En fait l’électorat du gagnant se compose de quatre tiers (tout dépend de la grosseur des tiers comme disait Pagnol) : un premier du centre, parce que c’est par là que commence le mélange subtil des renoncements, le second de gauche, enfin celle qui se renie depuis 20 ans en glissant vers la droite et qui se fait absorber par le centre (les fameux socialistes du « réel »), le troisième de droite, celle qui aime par-dessus tout être aux affaires et qui n’a pas encore mis le pied gauche dans l’extrême droite et enfin le quatrième tiers, très transversal qui est allé au-devant de la victoire par trouille, convaincu qu’il a été par tous les bobards qu’on lui a fait avaler sur la possible arrivée de l’extrême droite aux affaires.
Vous agitez le tout et il y a des chances pour qu’un nombre très important de cocus se disent déçus à court terme en attendant les prochaines élections où on nous resservira le même plat avarié du danger du Front National pour aller veauter en masse pour n’importe qui.
Ceux qui ne se sont pas prononcé
L’élément majeur, ce sont quand même les 25 % d’abstentionnistes auxquels il faut ajouter les votes blancs ou nuls (10 % environ) sans parler des 6,5 Millions de Français non-inscrits sur les listes électorales. Même sans ces derniers, le nombre de suffrages exprimés par rapports aux inscrits s’établit à (67%), et le nouveau Président n’a par conséquent été élu que par (47 %) des électeurs inscrits : pas de quoi pavoiser.

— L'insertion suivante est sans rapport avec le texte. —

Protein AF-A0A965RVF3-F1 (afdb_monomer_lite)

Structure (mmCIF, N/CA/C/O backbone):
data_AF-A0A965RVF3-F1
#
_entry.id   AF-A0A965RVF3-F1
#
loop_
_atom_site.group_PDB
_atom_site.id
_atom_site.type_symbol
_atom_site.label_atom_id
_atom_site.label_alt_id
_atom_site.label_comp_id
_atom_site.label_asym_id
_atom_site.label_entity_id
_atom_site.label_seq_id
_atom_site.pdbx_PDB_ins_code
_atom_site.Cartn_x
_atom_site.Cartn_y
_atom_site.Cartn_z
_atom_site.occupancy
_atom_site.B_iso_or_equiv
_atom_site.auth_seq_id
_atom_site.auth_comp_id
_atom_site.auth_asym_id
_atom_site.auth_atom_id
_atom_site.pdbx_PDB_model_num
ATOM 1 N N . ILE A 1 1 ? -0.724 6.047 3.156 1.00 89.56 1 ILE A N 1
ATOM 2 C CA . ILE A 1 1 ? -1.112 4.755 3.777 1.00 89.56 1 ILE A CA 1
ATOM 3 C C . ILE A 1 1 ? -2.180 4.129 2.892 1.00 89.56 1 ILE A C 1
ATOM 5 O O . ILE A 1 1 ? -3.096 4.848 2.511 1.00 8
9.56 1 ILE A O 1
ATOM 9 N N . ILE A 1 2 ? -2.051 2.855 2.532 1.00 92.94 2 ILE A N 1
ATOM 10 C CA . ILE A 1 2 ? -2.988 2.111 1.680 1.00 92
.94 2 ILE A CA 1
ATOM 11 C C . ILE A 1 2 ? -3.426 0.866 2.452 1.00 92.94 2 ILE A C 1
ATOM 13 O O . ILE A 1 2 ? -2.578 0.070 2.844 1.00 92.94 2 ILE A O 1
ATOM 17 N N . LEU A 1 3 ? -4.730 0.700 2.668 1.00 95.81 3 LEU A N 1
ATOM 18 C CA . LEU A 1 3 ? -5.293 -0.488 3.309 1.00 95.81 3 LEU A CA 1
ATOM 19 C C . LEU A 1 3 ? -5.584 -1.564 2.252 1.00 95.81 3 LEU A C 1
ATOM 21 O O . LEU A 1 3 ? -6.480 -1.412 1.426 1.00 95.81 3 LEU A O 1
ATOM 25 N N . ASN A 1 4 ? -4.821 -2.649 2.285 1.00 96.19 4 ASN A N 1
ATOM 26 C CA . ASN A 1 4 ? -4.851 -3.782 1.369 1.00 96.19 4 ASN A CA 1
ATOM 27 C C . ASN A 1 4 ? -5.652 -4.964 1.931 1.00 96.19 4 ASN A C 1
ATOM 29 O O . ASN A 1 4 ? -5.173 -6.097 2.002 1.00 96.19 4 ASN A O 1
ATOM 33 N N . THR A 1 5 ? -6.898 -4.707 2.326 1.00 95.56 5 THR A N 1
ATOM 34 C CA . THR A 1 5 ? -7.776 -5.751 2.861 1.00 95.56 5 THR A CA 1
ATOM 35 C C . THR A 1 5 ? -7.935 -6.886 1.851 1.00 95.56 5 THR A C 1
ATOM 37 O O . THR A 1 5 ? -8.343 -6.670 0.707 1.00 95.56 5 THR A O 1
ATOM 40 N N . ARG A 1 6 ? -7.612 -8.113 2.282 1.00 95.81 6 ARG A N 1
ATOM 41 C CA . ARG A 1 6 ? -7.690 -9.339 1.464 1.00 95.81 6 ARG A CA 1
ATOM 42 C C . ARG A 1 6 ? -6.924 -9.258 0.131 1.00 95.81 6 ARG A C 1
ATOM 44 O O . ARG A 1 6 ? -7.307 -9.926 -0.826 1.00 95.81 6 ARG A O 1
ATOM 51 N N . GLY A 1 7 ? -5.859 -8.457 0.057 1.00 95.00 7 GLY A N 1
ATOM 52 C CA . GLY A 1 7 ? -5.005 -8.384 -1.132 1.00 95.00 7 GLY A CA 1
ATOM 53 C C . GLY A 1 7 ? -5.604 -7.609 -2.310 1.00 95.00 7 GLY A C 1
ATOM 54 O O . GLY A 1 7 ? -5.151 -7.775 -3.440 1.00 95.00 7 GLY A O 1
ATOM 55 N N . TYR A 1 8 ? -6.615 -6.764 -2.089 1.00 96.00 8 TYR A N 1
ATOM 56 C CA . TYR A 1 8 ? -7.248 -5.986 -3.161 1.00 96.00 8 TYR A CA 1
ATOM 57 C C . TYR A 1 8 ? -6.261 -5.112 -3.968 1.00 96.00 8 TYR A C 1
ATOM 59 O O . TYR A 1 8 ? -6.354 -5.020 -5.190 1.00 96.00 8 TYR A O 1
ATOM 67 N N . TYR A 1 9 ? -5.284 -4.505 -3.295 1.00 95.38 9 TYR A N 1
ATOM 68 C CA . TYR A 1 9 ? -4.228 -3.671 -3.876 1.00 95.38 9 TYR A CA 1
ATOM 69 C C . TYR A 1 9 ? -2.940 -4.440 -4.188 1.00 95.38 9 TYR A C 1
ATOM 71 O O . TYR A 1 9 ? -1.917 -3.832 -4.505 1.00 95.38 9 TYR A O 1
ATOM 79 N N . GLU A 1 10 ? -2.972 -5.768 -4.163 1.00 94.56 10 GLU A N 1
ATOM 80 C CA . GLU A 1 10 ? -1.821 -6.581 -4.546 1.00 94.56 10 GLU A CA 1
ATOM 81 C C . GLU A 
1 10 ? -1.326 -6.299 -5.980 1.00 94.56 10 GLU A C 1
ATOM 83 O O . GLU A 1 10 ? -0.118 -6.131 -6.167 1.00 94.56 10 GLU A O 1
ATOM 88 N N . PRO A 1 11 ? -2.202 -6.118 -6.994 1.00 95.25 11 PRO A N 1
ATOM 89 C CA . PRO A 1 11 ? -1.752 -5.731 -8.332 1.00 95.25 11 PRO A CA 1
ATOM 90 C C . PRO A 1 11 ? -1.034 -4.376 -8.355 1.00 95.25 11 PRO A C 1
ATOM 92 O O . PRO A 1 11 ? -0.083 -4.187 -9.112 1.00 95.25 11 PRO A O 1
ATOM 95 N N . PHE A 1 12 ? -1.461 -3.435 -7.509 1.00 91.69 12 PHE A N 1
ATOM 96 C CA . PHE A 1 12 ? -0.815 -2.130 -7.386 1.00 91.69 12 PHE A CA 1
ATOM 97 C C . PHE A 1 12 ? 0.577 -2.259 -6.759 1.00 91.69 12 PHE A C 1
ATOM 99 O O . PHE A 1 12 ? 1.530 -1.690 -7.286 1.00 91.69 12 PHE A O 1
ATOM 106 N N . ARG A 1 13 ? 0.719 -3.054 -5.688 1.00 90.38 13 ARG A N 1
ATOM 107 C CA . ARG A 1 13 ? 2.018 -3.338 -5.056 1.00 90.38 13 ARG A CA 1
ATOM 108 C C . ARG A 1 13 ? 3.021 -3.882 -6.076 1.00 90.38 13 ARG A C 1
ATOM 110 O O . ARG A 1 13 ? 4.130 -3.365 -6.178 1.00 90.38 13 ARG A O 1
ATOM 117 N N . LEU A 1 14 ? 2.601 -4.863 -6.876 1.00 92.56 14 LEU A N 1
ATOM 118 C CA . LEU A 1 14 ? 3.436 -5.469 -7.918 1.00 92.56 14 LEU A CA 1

Pour faire monter ce chiffre, rien ne nous aura été épargné dans le domaine de la culpabilisation : des tribunes « d’intellectuels » en passant par les médias relayant l’action de jeunes culpabilisant les abstentionnistes par des « si vous ne votez pas, vous n’aurez pas à vous plaindre de ce qui pourrait arriver ».
Le « ce qui pourrait arriver », il est bien là le problème de ce matraquage. Les sondeurs qui avaient fait du bon boulot au premier tour, on tous annoncés un 60/40 en faveur de l’élu pour le second tour en détaillant les reports prévus.
Alors pourquoi cette culpabilisation, cette peur agitée ? Tout simplement parce qu’un Président doit être bien élu, pas par seulement 47 % des électeurs inscrits comme c’est le cas. Plus le nombre de vote en sa faveur est élevé, moins il sera contesté et plus la probabilité d’obtenir une majorité parlementaire à sa main sera importante. C’est de la simple cuisine politique. Le FN était juste là pour aider à atteindre cet objectif.
Contrairement à l’idée répandue, l’abstention donne le droit de critiquer Macron, chose que pourront faire difficilement ceux qui ont voté pour lui et participé à cette formidable arnaque au vote quasi obligatoire pour leur poulain.
Tout ce battage ne fut qu’une grande manipulation des esprits avec la peur du FN au pouvoir. Ce ne sera pas pour cette fois, heureusement. Il faut être bien naïf pour croire aux vertus présumées purgatives d’un plébiscite pour laminer les extrêmes alors que c’est sur le terrain que cela doit se faire au quotidien. Sinon, il se pourrait bien que le fameux « front républicain » ne serve à rien la prochaine fois.